The Masonic temple, a two-storeyed concrete structure with a gable roof concealed behind a parapet wall, is located on the northern corner of Grafton Street with the main entry to Minnie Street to the southeast. The building is T-shaped in plan, with the main body of the building consisting of a minimally adorned box with high set steel framed windows. The gable entrance sits proud of the main section, and features a symmetrical facade composed of classical elements.

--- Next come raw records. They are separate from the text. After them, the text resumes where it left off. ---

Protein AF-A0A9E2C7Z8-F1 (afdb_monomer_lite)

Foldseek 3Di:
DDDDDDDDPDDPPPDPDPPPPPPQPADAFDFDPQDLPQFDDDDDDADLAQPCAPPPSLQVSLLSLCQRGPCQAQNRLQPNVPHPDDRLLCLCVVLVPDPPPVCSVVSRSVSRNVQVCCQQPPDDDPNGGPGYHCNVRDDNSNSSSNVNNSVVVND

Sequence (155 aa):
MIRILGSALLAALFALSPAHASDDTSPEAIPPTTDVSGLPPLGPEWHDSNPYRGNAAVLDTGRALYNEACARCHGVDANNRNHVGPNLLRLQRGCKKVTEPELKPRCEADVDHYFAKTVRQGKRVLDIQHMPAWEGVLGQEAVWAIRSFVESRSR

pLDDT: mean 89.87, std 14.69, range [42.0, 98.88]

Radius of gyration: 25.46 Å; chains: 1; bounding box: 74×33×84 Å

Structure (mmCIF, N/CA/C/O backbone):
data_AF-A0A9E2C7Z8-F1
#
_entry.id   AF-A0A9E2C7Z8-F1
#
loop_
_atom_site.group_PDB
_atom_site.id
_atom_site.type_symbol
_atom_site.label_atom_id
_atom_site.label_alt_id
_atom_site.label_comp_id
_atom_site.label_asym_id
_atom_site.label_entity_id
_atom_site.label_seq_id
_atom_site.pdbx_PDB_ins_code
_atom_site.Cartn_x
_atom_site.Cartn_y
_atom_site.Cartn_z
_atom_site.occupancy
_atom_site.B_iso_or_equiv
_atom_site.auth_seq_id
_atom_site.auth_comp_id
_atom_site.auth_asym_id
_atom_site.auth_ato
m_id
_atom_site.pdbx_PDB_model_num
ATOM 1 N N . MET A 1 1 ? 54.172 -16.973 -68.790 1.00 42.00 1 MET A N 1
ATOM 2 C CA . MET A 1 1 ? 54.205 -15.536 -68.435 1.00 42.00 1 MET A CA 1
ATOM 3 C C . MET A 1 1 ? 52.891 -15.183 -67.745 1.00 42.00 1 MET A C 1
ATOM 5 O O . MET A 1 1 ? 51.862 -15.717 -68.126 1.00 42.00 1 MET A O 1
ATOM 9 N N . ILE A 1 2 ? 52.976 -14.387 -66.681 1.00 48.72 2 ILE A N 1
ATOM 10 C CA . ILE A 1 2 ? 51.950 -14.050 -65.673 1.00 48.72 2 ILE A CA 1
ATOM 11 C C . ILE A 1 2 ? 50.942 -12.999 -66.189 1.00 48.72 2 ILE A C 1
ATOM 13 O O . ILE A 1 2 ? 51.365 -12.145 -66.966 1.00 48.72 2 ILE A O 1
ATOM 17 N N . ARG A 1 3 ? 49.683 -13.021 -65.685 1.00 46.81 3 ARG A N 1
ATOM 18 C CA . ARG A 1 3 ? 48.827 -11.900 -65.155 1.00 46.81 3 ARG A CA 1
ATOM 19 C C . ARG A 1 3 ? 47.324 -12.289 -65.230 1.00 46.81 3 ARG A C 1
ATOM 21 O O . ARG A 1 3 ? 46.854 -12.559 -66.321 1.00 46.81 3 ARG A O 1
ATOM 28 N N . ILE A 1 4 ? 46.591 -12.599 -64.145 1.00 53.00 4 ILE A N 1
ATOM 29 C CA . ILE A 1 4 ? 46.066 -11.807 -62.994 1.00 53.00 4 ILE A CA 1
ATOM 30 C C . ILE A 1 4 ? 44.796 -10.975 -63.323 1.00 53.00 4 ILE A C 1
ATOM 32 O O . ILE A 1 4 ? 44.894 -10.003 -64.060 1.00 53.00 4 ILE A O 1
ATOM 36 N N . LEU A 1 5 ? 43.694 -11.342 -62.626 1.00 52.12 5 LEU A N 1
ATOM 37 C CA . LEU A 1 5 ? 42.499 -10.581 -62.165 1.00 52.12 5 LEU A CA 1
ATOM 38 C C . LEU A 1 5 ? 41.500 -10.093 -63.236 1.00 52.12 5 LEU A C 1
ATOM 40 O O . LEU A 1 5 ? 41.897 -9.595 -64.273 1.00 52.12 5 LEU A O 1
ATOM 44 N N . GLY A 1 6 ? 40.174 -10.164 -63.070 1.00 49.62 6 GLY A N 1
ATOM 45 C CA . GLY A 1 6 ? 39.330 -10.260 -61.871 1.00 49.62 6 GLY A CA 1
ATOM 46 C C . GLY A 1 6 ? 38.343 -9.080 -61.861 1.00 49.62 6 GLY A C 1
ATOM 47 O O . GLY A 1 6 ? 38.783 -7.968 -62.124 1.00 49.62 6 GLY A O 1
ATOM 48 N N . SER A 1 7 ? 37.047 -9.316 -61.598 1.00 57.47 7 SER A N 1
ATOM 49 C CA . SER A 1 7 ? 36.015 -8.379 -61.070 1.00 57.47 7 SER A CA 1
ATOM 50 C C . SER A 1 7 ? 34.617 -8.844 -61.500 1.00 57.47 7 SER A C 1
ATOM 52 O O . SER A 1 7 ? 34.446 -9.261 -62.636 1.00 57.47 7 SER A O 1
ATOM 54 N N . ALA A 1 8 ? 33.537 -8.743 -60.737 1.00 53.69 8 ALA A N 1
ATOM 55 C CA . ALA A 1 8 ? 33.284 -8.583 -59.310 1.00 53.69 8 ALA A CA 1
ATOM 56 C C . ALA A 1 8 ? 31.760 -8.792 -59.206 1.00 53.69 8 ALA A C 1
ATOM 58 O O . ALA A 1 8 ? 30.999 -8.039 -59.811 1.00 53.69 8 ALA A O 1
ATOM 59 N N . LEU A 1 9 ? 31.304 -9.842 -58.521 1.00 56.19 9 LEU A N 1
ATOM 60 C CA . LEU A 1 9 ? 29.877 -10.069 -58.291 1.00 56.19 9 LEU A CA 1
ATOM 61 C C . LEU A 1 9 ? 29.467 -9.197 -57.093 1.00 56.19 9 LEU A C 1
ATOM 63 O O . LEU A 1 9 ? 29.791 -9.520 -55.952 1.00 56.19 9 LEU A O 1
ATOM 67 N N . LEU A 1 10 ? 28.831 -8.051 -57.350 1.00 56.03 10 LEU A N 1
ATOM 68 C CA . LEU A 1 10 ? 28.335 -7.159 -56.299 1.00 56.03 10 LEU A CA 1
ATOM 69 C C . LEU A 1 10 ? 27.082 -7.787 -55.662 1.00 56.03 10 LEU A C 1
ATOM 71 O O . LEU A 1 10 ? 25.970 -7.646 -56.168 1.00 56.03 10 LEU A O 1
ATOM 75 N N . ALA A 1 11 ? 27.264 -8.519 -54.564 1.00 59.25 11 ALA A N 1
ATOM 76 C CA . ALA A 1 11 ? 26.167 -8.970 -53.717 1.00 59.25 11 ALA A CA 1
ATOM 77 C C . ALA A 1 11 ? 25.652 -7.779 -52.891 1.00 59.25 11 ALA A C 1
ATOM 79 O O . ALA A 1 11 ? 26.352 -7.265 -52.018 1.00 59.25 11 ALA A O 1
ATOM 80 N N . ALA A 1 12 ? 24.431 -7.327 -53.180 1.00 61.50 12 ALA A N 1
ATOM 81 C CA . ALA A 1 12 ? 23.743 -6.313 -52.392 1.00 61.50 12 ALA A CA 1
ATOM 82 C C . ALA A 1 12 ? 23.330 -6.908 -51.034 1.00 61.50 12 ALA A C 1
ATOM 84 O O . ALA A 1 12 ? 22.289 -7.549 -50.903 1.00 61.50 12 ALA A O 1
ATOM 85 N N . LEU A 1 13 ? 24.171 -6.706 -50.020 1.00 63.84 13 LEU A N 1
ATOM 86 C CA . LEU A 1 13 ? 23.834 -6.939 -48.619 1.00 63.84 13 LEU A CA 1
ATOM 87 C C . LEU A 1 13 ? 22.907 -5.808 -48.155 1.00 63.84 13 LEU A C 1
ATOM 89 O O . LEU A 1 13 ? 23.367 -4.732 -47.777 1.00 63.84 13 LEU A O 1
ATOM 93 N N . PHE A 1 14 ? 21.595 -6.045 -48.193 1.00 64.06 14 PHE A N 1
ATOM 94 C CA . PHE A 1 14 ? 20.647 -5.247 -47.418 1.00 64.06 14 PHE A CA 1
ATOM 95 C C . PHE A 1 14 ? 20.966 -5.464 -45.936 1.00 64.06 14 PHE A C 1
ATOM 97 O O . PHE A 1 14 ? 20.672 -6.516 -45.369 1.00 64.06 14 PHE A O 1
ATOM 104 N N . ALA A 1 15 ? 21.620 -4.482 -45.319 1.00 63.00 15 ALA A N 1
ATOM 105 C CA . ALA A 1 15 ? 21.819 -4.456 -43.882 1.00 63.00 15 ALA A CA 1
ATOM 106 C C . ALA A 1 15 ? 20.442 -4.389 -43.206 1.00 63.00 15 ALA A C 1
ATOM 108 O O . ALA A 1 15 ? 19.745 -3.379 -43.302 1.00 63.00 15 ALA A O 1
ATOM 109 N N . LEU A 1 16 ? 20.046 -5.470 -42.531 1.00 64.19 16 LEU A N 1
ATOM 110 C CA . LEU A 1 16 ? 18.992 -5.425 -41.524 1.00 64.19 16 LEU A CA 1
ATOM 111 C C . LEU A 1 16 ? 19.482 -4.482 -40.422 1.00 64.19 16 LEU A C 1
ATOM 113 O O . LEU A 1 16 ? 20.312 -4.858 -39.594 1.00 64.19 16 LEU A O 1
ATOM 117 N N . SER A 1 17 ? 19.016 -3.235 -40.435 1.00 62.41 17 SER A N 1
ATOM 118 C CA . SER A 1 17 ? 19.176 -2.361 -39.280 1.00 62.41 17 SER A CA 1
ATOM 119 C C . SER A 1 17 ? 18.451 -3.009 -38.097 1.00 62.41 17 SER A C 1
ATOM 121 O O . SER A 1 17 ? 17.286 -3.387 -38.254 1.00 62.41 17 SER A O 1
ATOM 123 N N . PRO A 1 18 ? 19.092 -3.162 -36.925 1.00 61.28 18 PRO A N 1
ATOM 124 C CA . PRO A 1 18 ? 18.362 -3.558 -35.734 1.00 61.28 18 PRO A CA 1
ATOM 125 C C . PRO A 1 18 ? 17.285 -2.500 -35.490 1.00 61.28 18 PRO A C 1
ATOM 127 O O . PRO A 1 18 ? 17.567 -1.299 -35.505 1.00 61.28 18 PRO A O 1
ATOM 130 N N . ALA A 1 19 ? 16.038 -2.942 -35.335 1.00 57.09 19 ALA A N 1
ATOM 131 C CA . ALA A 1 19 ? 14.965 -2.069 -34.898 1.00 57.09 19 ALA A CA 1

The entry consists of a flight of stairs to a recessed door with a cantilevered awning. The doorway is surmounted by a tall rendered arch flanked by a Corinthian column, supporting a large globe, to either side. Each column sits on a pedestal with a marble plaque. The rendered arch mouldings contain a large keystone and surround a circular window above a row of four small square windows. The parapet has a deep cornice above the words AD GLORIAM DEI, and is crowned with the masonic emblem of the carpenter's square and divider.

The building has high-level steel framed, multi-paned windows to each side and rear. Entrance doors area also located on either side and at the rear.

Internally, the building appears to consist of a large hall with a gallery, with staircases to the first floor at the front and rear.

The Minnie Street facade has an iron fence with concrete posts.

== Heritage listing ==
Cairns Masonic Temple was listed on the Queensland Heritage Register on 28 August 1998 having satisfied the following criteria.

The place is important in demonstrating the evolution or pattern of Queensland's history.

The Masonic Temple was completed in 1935, since which time it has served as the headquarters for Freemasonry in far north Queensland. The Temple survives as an illustration of the development of Cairns as an important regional centre during the early twentieth century.

The place is important because of its aesthetic significance.

The Masonic Temple has an imposing idiosyncratic facade which makes a strong contribution to the Cairns townscape. The building's facade, scale and form ensures its status as a Cairns landmark.